## BRIEF
Which lines below fall between the one containing "ATOM 216 C C" and the one containing "ATOM 226 C C"? Repeat them exactly, counting both of those lines, and add nothing else.

─── RECORD EXTRACTS ───

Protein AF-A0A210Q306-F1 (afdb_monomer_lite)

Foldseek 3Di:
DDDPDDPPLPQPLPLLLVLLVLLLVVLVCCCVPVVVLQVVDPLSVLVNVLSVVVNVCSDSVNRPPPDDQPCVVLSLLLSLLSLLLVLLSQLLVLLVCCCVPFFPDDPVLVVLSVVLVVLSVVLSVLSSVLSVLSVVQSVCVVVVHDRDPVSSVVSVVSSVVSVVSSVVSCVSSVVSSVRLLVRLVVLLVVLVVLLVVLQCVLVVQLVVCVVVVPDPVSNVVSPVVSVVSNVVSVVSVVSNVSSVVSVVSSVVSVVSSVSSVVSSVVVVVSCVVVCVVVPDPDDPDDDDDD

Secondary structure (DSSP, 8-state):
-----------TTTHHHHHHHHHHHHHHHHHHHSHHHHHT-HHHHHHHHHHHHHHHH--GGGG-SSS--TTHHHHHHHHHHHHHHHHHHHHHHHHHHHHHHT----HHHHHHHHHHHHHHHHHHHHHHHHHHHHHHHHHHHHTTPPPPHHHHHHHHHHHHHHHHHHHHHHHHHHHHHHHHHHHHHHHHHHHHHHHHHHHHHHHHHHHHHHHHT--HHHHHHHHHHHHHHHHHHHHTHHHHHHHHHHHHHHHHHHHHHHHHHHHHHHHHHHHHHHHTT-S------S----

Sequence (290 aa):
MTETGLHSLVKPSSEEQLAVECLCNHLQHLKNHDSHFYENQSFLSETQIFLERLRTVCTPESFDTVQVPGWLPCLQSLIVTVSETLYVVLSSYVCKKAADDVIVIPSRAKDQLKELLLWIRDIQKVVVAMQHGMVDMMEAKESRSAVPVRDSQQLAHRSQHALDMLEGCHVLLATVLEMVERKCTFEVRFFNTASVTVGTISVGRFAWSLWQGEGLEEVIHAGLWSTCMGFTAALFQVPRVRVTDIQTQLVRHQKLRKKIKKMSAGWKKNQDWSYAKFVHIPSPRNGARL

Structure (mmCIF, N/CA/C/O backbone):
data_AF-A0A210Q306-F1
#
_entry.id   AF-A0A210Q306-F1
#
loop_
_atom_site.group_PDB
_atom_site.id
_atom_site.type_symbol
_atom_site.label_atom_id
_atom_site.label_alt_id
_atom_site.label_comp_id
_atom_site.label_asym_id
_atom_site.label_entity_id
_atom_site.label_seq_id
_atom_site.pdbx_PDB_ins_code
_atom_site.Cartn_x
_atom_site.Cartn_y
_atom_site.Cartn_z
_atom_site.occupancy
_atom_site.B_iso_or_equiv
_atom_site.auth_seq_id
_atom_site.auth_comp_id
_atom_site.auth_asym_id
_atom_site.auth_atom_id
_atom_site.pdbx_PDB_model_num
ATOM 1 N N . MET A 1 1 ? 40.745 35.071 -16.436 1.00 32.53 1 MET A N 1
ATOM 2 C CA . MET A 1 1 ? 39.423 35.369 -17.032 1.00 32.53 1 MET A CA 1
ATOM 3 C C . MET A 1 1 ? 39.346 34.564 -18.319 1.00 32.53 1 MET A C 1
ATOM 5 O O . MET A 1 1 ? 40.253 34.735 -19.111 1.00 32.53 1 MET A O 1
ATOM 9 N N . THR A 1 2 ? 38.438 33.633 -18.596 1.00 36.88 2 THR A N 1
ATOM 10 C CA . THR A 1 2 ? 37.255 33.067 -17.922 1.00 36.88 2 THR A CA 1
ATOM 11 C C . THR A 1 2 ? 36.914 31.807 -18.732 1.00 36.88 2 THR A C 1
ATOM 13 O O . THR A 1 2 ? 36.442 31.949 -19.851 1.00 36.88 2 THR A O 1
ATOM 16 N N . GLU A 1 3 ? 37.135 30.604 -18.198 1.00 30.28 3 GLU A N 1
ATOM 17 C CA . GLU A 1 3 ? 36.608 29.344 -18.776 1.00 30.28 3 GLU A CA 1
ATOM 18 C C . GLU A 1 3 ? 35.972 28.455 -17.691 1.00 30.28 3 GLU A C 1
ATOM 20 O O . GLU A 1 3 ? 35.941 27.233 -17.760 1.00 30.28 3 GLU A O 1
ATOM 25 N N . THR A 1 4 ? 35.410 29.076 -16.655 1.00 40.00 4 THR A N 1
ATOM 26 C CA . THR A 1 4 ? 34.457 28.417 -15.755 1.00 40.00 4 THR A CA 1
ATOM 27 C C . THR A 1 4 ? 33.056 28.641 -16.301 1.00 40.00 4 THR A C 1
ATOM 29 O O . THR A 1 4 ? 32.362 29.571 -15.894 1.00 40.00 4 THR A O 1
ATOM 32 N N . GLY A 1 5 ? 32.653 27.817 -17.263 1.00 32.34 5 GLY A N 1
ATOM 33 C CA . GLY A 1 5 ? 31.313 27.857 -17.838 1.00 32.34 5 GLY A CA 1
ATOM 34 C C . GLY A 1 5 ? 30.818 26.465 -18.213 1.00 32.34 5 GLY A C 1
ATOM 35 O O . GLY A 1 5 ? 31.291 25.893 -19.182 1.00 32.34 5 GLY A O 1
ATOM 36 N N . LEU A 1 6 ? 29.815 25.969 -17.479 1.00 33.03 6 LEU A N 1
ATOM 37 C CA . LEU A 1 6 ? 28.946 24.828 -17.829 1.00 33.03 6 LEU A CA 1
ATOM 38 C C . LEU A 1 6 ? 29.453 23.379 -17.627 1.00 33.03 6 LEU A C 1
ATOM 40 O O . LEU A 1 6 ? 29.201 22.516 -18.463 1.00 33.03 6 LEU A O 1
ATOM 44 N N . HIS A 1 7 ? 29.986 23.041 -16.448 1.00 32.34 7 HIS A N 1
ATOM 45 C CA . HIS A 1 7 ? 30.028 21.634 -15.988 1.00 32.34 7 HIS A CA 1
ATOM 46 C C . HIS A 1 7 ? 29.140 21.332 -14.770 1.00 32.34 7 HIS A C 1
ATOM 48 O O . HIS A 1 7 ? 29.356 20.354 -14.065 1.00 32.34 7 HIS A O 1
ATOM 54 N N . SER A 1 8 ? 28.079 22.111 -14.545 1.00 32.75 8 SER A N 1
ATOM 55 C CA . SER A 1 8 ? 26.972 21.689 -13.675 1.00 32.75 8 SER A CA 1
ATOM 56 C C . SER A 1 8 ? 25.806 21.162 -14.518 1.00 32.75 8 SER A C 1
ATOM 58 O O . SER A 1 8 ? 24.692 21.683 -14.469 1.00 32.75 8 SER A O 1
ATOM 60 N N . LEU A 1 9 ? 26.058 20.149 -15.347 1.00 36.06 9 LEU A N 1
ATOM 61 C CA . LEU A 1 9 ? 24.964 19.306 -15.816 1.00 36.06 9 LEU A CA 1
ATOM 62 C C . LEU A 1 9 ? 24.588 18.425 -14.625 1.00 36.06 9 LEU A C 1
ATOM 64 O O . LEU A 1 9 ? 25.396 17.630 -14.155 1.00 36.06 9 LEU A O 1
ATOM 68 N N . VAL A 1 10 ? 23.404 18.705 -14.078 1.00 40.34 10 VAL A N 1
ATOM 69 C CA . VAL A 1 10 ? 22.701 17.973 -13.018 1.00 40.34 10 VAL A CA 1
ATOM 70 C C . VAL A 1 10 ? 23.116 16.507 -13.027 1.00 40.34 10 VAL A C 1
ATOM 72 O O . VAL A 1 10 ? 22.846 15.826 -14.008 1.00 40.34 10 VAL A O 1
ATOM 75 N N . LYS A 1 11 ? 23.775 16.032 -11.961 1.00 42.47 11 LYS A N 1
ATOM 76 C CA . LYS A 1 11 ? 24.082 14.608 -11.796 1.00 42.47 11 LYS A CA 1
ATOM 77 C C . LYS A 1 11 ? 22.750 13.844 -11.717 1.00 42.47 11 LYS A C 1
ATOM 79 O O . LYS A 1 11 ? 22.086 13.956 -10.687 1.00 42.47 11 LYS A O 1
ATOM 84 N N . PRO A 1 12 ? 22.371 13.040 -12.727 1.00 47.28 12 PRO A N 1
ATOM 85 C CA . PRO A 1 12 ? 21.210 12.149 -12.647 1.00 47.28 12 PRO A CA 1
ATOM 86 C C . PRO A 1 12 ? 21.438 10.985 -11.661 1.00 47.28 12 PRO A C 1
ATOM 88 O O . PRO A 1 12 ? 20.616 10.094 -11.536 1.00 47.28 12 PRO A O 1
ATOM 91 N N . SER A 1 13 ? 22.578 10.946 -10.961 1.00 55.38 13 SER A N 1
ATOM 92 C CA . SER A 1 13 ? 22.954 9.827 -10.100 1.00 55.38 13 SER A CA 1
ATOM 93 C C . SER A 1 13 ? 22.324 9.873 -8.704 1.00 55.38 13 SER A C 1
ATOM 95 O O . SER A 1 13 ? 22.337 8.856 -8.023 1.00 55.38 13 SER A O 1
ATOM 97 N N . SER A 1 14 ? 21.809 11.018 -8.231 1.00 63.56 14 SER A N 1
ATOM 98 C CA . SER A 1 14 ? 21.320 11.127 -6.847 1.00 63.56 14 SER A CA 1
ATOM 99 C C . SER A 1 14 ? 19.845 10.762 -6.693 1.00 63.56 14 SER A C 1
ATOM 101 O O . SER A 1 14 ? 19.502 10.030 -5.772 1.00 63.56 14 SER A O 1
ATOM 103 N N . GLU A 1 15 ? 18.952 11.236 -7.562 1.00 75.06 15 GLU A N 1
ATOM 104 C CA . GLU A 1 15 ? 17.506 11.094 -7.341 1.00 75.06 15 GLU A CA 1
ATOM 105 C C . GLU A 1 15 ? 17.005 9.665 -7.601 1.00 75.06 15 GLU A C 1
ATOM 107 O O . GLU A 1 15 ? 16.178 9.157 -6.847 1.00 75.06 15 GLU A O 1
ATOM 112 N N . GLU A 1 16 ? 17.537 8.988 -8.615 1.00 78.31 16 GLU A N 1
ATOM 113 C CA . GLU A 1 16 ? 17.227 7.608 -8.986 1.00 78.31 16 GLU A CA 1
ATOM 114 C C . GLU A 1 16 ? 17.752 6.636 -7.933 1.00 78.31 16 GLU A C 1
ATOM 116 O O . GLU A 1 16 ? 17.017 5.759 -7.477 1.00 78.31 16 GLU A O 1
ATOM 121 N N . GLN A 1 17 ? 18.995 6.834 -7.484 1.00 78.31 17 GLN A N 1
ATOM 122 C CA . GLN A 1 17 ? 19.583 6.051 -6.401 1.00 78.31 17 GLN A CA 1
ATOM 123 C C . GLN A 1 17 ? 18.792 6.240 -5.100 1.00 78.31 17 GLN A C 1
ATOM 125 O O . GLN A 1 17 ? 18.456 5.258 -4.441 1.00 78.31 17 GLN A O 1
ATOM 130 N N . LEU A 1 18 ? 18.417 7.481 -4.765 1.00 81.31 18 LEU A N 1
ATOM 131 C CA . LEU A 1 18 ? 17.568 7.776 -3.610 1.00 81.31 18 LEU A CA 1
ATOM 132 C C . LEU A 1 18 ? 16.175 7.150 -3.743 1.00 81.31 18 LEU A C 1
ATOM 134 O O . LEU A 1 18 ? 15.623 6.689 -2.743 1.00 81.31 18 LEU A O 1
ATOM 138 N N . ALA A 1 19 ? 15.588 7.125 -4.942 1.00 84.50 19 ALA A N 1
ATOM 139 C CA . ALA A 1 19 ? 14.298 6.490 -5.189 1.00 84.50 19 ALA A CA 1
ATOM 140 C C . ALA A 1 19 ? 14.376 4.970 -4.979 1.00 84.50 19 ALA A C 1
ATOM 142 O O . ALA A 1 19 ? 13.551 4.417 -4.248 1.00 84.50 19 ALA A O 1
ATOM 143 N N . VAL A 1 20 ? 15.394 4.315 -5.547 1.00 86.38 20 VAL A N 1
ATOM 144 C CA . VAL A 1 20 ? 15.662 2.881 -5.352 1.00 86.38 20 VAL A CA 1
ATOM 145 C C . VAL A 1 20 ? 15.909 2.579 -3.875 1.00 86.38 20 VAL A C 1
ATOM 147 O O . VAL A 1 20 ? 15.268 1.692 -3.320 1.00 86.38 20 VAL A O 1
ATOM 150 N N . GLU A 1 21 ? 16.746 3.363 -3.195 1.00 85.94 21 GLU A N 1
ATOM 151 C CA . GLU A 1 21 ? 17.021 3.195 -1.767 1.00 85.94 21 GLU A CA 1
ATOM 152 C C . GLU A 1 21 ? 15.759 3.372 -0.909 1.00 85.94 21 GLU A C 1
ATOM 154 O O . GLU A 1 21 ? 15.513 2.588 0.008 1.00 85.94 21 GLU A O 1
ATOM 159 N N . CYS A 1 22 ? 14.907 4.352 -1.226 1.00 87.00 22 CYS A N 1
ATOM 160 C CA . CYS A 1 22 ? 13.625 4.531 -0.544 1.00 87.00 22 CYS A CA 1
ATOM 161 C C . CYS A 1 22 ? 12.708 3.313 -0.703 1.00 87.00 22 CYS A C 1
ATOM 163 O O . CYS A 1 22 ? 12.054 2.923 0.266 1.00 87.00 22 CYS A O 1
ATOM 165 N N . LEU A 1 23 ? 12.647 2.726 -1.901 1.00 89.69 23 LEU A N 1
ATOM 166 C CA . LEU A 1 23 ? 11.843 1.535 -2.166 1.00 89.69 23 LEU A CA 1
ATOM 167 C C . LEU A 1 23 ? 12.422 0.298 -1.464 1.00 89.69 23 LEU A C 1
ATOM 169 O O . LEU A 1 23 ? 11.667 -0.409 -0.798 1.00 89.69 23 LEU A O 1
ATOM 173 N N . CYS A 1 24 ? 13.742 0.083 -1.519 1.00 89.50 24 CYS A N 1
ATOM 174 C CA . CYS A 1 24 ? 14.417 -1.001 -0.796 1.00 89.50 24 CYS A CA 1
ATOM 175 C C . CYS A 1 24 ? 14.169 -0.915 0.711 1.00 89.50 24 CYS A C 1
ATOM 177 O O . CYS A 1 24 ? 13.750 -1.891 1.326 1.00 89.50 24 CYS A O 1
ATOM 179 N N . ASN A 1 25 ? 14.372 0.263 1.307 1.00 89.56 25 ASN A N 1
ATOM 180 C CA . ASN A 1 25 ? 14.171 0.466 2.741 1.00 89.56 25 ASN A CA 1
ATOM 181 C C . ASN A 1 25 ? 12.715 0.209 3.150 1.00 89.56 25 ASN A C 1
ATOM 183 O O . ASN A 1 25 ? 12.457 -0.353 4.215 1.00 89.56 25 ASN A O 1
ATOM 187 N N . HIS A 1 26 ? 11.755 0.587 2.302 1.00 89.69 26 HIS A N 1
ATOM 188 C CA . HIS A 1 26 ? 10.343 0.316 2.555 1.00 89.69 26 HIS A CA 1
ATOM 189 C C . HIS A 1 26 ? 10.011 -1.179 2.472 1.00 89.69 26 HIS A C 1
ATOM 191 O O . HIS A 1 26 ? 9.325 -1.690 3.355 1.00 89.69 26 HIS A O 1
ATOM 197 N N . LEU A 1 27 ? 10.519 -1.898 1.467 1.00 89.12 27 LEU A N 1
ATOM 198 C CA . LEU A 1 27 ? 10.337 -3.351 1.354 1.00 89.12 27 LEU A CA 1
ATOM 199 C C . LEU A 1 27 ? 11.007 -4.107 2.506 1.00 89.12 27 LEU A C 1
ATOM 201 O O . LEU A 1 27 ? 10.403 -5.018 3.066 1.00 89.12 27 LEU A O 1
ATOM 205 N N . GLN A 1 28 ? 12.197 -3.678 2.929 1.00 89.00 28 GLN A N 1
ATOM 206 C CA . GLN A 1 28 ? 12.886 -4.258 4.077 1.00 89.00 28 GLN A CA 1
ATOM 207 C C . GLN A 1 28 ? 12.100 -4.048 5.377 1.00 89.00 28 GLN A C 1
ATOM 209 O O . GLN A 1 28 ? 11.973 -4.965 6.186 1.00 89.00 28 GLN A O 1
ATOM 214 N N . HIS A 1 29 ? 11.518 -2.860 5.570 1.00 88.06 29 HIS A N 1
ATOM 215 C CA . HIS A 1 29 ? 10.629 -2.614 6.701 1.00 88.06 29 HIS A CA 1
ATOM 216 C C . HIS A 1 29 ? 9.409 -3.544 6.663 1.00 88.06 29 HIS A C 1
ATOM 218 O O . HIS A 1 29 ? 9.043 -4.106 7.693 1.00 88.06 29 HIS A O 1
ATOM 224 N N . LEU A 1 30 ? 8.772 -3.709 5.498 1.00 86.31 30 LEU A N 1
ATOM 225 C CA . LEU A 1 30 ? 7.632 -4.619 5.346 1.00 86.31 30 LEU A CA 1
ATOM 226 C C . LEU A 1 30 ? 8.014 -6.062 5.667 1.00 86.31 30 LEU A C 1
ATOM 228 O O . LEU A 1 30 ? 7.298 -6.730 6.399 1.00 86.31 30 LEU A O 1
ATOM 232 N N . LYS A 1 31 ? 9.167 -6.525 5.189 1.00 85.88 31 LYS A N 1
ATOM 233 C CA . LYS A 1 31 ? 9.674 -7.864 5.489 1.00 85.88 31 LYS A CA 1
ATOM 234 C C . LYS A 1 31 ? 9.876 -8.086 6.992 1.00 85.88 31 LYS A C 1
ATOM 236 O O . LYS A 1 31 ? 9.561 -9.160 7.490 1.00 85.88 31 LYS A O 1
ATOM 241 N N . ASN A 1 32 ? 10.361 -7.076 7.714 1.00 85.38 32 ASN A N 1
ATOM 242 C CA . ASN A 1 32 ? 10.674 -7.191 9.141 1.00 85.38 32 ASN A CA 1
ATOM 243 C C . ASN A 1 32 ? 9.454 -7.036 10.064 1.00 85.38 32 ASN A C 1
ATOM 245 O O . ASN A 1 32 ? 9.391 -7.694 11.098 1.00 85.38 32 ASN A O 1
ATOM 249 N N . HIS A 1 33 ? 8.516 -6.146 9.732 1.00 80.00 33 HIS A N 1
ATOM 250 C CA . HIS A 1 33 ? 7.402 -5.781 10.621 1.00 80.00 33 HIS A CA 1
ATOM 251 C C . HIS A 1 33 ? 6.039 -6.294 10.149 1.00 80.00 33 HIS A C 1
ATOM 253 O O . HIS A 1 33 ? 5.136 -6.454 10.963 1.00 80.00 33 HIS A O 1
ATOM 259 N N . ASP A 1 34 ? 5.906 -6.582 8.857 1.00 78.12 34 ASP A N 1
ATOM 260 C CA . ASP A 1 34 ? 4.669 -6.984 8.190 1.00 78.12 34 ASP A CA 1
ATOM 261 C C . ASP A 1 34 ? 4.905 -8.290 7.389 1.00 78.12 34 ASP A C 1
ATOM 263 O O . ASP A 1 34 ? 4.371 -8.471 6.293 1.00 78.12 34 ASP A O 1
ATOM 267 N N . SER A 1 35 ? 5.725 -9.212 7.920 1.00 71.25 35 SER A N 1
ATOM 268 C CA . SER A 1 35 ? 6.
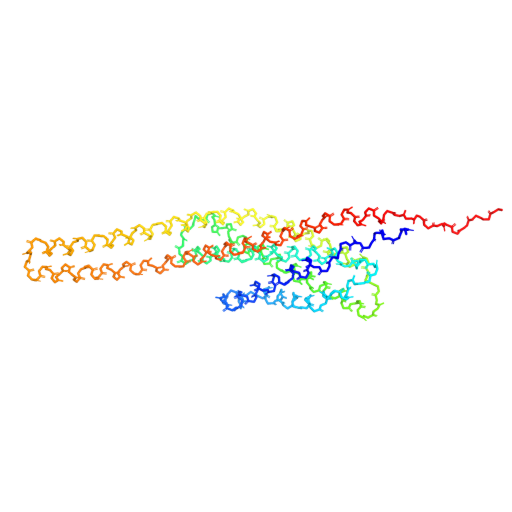267 -10.384 7.199 1.00 71.25 35 SER A CA 1
ATOM 269 C C . SER A 1 35 ? 5.204 -11.261 6.531 1.00 71.25 35 SER A C 1
ATOM 271 O O . SER A 1 35 ? 5.382 -11.687 5.392 1.00 71.25 35 SER A O 1
ATOM 273 N N . HIS A 1 36 ? 4.049 -11.443 7.176 1.00 72.69 36 HIS A N 1
ATOM 274 C CA . HIS A 1 36 ? 2.911 -12.181 6.619 1.00 72.69 36 HIS A CA 1
ATOM 275 C C . HIS A 1 36 ? 2.432 -11.610 5.269 1.00 72.69 36 HIS A C 1
ATOM 277 O O . HIS A 1 36 ? 1.955 -12.345 4.405 1.00 72.69 36 HIS A O 1
ATOM 283 N N . PHE A 1 37 ? 2.518 -10.293 5.067 1.00 68.19 37 PHE A N 1
ATOM 284 C CA . PHE A 1 37 ? 2.168 -9.667 3.789 1.00 68.19 37 PHE A CA 1
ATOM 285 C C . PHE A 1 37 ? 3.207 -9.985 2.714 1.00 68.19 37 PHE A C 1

───

## WRITTEN SOLUTION
ATOM 216 C C . HIS A 1 29 ? 9.409 -3.544 6.663 1.00 88.06 29 HIS A C 1
ATOM 218 O O . HIS A 1 29 ? 9.043 -4.106 7.693 1.00 88.06 29 HIS A O 1
ATOM 224 N N . LEU A 1 30 ? 8.772 -3.709 5.498 1.00 86.31 30 LEU A N 1
ATOM 225 C CA . LEU A 1 30 ? 7.632 -4.619 5.346 1.00 86.31 30 LEU A CA 1
ATOM 226 C C . LEU A 1 30 ? 8.014 -6.062 5.667 1.00 86.31 30 LEU A C 1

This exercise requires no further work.